Directions:
Nothing outside the stretch is wanted. Repeat exactly the lines of the listing below from the one that contains "ATOM 123 N N" through the one that contains "ATOM 132 C CA", both ends included.

Information supplied:
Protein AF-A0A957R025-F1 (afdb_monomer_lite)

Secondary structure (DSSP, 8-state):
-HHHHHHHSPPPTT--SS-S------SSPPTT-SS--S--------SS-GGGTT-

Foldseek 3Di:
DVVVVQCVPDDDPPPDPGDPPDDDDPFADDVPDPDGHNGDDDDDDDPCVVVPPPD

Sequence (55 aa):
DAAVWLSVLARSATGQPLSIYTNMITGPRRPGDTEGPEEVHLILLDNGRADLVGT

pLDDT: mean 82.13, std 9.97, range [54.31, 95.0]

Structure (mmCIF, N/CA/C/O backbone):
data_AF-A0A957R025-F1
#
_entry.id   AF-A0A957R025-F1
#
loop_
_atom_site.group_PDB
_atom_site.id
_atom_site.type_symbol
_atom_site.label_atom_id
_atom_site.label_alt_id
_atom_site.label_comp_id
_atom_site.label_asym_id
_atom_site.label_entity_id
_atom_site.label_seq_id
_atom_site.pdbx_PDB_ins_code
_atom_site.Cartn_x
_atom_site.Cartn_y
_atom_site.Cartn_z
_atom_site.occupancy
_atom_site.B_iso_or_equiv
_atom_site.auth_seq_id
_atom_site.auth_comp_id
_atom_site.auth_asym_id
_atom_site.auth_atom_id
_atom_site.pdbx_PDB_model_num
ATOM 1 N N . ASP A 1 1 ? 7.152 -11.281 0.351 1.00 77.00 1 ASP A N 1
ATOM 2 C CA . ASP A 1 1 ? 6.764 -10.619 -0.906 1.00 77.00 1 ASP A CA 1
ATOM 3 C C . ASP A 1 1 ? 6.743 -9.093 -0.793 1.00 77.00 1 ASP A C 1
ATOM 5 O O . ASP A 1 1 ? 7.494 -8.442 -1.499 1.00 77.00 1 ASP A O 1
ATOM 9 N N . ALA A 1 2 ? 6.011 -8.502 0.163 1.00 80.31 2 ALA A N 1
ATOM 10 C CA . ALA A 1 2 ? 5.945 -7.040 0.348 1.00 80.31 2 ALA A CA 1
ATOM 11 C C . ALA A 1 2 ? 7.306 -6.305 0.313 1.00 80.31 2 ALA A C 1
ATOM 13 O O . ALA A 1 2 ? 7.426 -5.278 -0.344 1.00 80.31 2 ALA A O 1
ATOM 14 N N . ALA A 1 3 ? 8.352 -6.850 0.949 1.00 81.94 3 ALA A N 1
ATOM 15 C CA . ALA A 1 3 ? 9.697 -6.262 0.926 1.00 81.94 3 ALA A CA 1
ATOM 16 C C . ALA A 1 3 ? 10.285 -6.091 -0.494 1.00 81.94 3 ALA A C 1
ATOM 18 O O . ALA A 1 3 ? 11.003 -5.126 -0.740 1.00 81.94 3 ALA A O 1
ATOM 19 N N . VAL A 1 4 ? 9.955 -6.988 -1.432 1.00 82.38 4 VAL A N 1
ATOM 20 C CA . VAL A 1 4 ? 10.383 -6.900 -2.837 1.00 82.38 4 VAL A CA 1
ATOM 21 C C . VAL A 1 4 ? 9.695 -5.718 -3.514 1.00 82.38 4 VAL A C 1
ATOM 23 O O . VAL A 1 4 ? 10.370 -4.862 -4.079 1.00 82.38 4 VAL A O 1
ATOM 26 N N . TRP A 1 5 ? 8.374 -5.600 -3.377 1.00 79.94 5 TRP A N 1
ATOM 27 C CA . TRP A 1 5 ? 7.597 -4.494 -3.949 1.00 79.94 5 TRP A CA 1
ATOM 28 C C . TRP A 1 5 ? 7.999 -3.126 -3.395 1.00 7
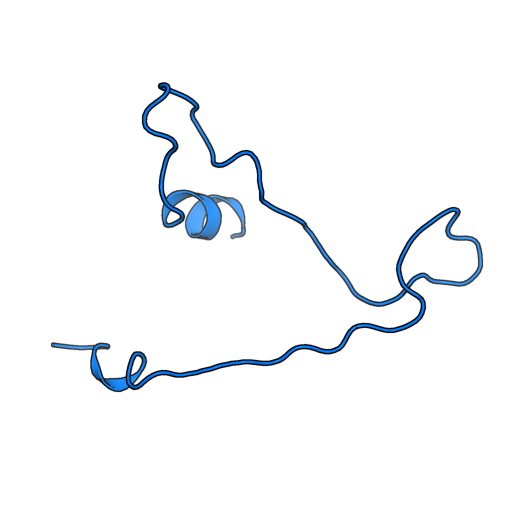9.94 5 TRP A C 1
ATOM 30 O O . TRP A 1 5 ? 8.130 -2.160 -4.144 1.00 79.94 5 TRP A O 1
ATOM 40 N N . LEU A 1 6 ? 8.279 -3.052 -2.095 1.00 80.25 6 LEU A N 1
ATOM 41 C CA . LEU A 1 6 ? 8.736 -1.829 -1.437 1.00 80.25 6 LEU A CA 1
ATOM 42 C C . LEU A 1 6 ? 10.083 -1.322 -1.970 1.00 80.25 6 LEU A C 1
ATOM 44 O O . LEU A 1 6 ? 10.323 -0.117 -1.951 1.00 80.25 6 LEU A O 1
ATOM 48 N N . SER A 1 7 ? 10.935 -2.210 -2.493 1.00 76.62 7 SER A N 1
ATOM 49 C CA . SER A 1 7 ? 12.220 -1.829 -3.096 1.00 76.62 7 SER A CA 1
ATOM 50 C C . SER A 1 7 ? 12.087 -1.126 -4.457 1.00 76.62 7 SER A C 1
ATOM 52 O O . SER A 1 7 ? 13.014 -0.427 -4.873 1.00 76.62 7 SER A O 1
ATOM 54 N N . VAL A 1 8 ? 10.937 -1.290 -5.129 1.00 76.50 8 VAL A N 1
ATOM 55 C CA . VAL A 1 8 ? 10.623 -0.692 -6.441 1.00 76.50 8 VAL A CA 1
ATOM 56 C C . VAL A 1 8 ? 10.083 0.735 -6.299 1.00 76.50 8 VAL A C 1
ATOM 58 O O . VAL A 1 8 ? 10.169 1.532 -7.234 1.00 76.50 8 VAL A O 1
ATOM 61 N N . LEU A 1 9 ? 9.541 1.089 -5.130 1.00 76.25 9 LEU A N 1
ATOM 62 C CA . LEU A 1 9 ? 9.080 2.447 -4.852 1.00 76.25 9 LEU A CA 1
ATOM 63 C C . LEU A 1 9 ? 10.270 3.417 -4.818 1.00 76.25 9 LEU A C 1
ATOM 65 O O . LEU A 1 9 ? 11.371 3.069 -4.387 1.00 76.25 9 LEU A O 1
ATOM 69 N N . ALA A 1 10 ? 10.046 4.654 -5.268 1.00 66.56 10 ALA A N 1
ATOM 70 C CA . ALA A 1 10 ? 11.092 5.668 -5.318 1.00 66.56 10 ALA A CA 1
ATOM 71 C C . ALA A 1 10 ? 11.721 5.871 -3.929 1.00 66.56 10 ALA A C 1
ATOM 73 O O . ALA A 1 10 ? 11.034 6.177 -2.950 1.00 66.56 10 ALA A O 1
ATOM 74 N N . ARG A 1 11 ? 13.046 5.704 -3.842 1.00 66.38 11 ARG A N 1
ATOM 75 C CA . ARG A 1 11 ? 13.800 6.031 -2.629 1.00 66.38 11 ARG A CA 1
ATOM 76 C C . ARG A 1 11 ? 13.830 7.545 -2.469 1.00 66.38 11 ARG A C 1
ATOM 78 O O . ARG A 1 11 ? 14.087 8.270 -3.428 1.00 66.38 11 ARG A O 1
ATOM 85 N N . SER A 1 12 ? 13.580 8.014 -1.253 1.00 61.66 12 SER A N 1
ATOM 86 C CA . SER A 1 12 ? 13.748 9.425 -0.927 1.00 61.66 12 SER A CA 1
ATOM 87 C C . SER A 1 12 ? 15.216 9.814 -1.129 1.00 61.66 12 SER A C 1
ATOM 89 O O . SER A 1 12 ? 16.115 9.114 -0.659 1.00 61.66 12 SER A O 1
ATOM 91 N N . ALA A 1 13 ? 15.478 10.936 -1.802 1.00 61.97 13 ALA A N 1
AT
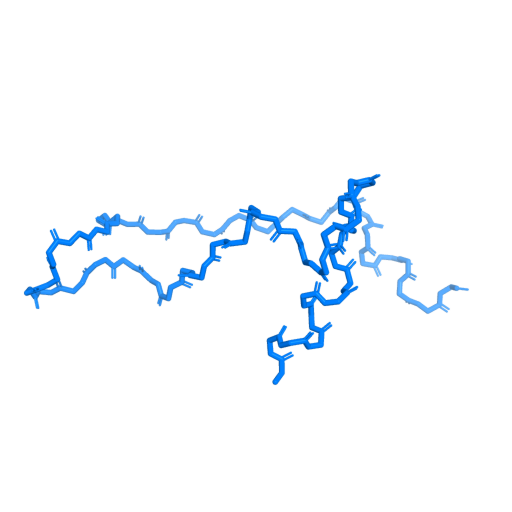OM 92 C CA . ALA A 1 13 ? 16.831 11.451 -2.043 1.00 61.97 13 ALA A CA 1
ATOM 93 C C . ALA A 1 13 ? 17.547 11.936 -0.759 1.00 61.97 13 ALA A C 1
ATOM 95 O O . ALA A 1 13 ? 18.596 12.567 -0.825 1.00 61.97 13 ALA A O 1
ATOM 96 N N . THR A 1 14 ? 16.986 11.643 0.416 1.00 76.31 14 THR A N 1
ATOM 97 C CA . THR A 1 14 ? 17.504 11.992 1.743 1.00 76.31 14 THR A CA 1
ATOM 98 C C . THR A 1 14 ? 18.303 10.861 2.405 1.00 76.31 14 THR A C 1
ATOM 100 O O . THR A 1 14 ? 18.688 10.986 3.564 1.00 76.31 14 THR A 
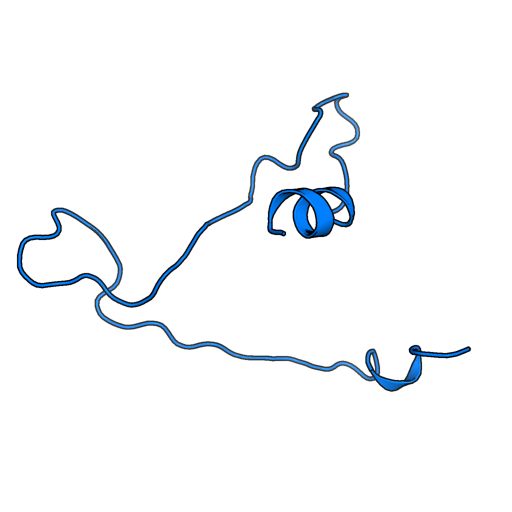O 1
ATOM 103 N N . GLY A 1 15 ? 18.550 9.747 1.703 1.00 69.44 15 GLY A N 1
ATOM 104 C CA . GLY A 1 15 ? 19.339 8.618 2.223 1.00 69.44 15 GLY A CA 1
ATOM 105 C C . GLY A 1 15 ? 18.552 7.632 3.095 1.00 69.44 15 GLY A C 1
ATOM 106 O O . GLY A 1 15 ? 19.141 6.774 3.748 1.00 69.44 15 GLY A O 1
ATOM 107 N N . GLN A 1 16 ? 17.222 7.729 3.107 1.00 75.62 16 GLN A N 1
ATOM 108 C CA . GLN A 1 16 ? 16.356 6.785 3.813 1.00 75.62 16 GLN A CA 1
ATOM 109 C C . GLN A 1 16 ? 16.320 5.429 3.082 1.00 75.62 16 GLN A C 1
ATOM 111 O O . GLN A 1 16 ? 16.210 5.404 1.853 1.00 75.62 16 GLN A O 1
ATOM 116 N N . PRO A 1 17 ? 16.356 4.295 3.808 1.00 68.44 17 PRO A N 1
ATOM 117 C CA . PRO A 1 17 ? 16.362 2.967 3.190 1.00 68.44 17 PRO A CA 1
ATOM 118 C C . PRO A 1 17 ? 15.023 2.599 2.528 1.00 68.44 17 PRO A C 1
ATOM 120 O O . PRO A 1 17 ? 14.990 1.697 1.694 1.00 68.44 17 PRO A O 1
ATOM 123 N N . LEU A 1 18 ? 13.929 3.291 2.875 1.00 70.44 18 LEU A N 1
ATOM 124 C CA . LEU A 1 18 ? 12.584 3.073 2.342 1.00 70.44 18 LEU A CA 1
ATOM 125 C C . LEU A 1 18 ? 11.793 4.391 2.274 1.00 70.44 18 LEU A C 1
ATOM 127 O O . LEU A 1 18 ? 12.068 5.328 3.024 1.00 70.44 18 LEU A O 1
ATOM 131 N N . SER A 1 19 ? 10.793 4.453 1.389 1.00 72.00 19 SER A N 1
ATOM 132 C CA . SER A 1 19 ? 9.820 5.549 1.367 1.00 72.00 19 SER A CA 1
ATOM 133 C C . SER A 1 19 ? 8.992 5.601 2.662 1.00 72.00 19 SER A C 1
ATOM 135 O O . SER A 1 19 ? 8.516 4.585 3.162 1.00 72.00 19 SER A O 1
ATOM 137 N N . ILE A 1 20 ? 8.792 6.804 3.194 1.00 71.88 20 ILE A N 1
ATOM 138 C CA . ILE A 1 20 ? 8.062 7.051 4.452 1.00 71.88 20 ILE A CA 1
ATOM 139 C C . ILE A 1 20 ? 6.539 7.183 4.270 1.00 71.88 20 ILE A C 1
ATOM 141 O O . ILE A 1 20 ? 5.820 7.382 5.242 1.00 71.88 20 ILE A O 1
ATOM 145 N N . TYR A 1 21 ? 6.032 7.018 3.046 1.00 74.56 21 TYR A N 1
ATOM 146 C CA . TYR A 1 21 ? 4.610 7.174 2.701 1.00 74.56 21 TYR A CA 1
ATOM 147 C C . TYR A 1 21 ? 3.960 5.854 2.266 1.00 74.56 21 TYR A C 1
ATOM 149 O O . TYR A 1 21 ? 3.117 5.826 1.373 1.00 74.56 21 TYR A O 1
ATOM 157 N N . THR A 1 22 ? 4.379 4.738 2.861 1.00 79.31 22 THR A N 1
ATOM 158 C CA . THR A 1 22 ? 3.784 3.426 2.582 1.00 79.31 22 THR A CA 1
ATOM 159 C C . THR A 1 22 ? 2.693 3.132 3.606 1.00 79.31 22 THR A C 1
ATOM 161 O O . THR A 1 22 ? 2.995 2.922 4.777 1.00 79.31 22 THR A O 1
ATOM 164 N N . ASN A 1 23 ? 1.440 3.053 3.159 1.00 81.12 23 ASN A N 1
ATOM 165 C CA . ASN A 1 23 ? 0.331 2.573 3.982 1.00 81.12 23 ASN A CA 1
ATOM 166 C C . ASN A 1 23 ? 0.023 1.108 3.655 1.00 81.12 23 ASN A C 1
ATOM 168 O O . ASN A 1 23 ? -0.154 0.752 2.491 1.00 81.12 23 ASN A O 1
ATOM 172 N N . MET A 1 24 ? -0.077 0.264 4.683 1.00 84.81 24 MET A N 1
ATOM 173 C CA . MET A 1 24 ? -0.571 -1.107 4.549 1.00 84.81 24 MET A CA 1
ATOM 174 C C . MET A 1 24 ? -2.063 -1.134 4.886 1.00 84.81 24 MET A C 1
ATOM 176 O O . MET A 1 24 ? -2.439 -1.094 6.053 1.00 84.81 24 MET A O 1
ATOM 180 N N . ILE A 1 25 ? -2.912 -1.186 3.859 1.00 86.31 25 ILE A N 1
ATOM 181 C CA . ILE A 1 25 ? -4.373 -1.228 4.005 1.00 86.31 25 ILE A CA 1
ATOM 182 C C . ILE A 1 25 ? -4.840 -2.647 3.687 1.00 86.31 25 ILE A 
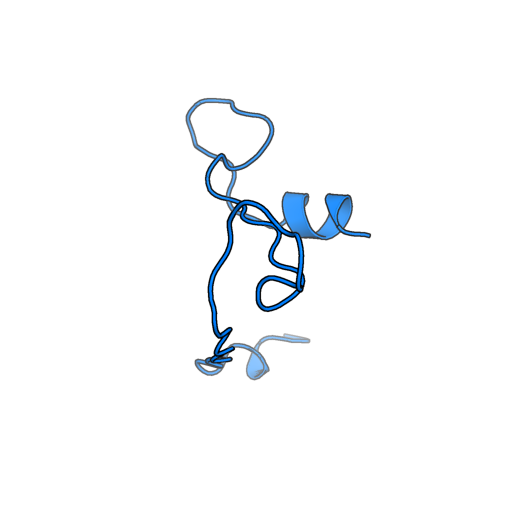C 1
ATOM 184 O O . ILE A 1 25 ? -4.556 -3.166 2.611 1.00 86.31 25 ILE A O 1
ATOM 188 N N . THR A 1 26 ? -5.550 -3.277 4.622 1.00 87.00 26 THR A N 1
ATOM 189 C CA . THR A 1 26 ? -6.053 -4.658 4.469 1.00 87.00 26 THR A CA 1
ATOM 190 C C . THR A 1 26 ? -7.566 -4.736 4.253 1.00 87.00 26 THR A C 1
ATOM 192 O O . THR A 1 26 ? -8.106 -5.829 4.090 1.00 87.00 26 THR A O 1
ATOM 195 N N . GLY A 1 27 ? -8.246 -3.588 4.217 1.00 91.12 27 GLY A N 1
ATOM 196 C CA . GLY A 1 27 ? -9.693 -3.473 4.055 1.00 91.12 27 GLY A CA 1
ATOM 197 C C . GLY A 1 27 ? -10.293 -2.421 4.995 1.00 91.12 27 GLY A C 1
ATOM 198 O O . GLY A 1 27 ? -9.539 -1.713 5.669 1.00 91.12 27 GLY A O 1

Finished task:
ATOM 123 N N . LEU A 1 18 ? 13.929 3.291 2.875 1.00 70.44 18 LEU A N 1
ATOM 124 C CA . LEU A 1 18 ? 12.584 3.073 2.342 1.00 70.44 18 LEU A CA 1
ATOM 125 C C . LEU A 1 18 ? 11.793 4.391 2.274 1.00 70.44 18 LEU A C 1
ATOM 127 O O . LEU A 1 18 ? 12.068 5.328 3.024 1.00 70.44 18 LEU A O 1
ATOM 131 N N . SER A 1 19 ? 10.793 4.453 1.389 1.00 72.00 19 SER A N 1
ATOM 132 C CA . SER A 1 19 ? 9.820 5.549 1.367 1.00 72.00 19 SER A CA 1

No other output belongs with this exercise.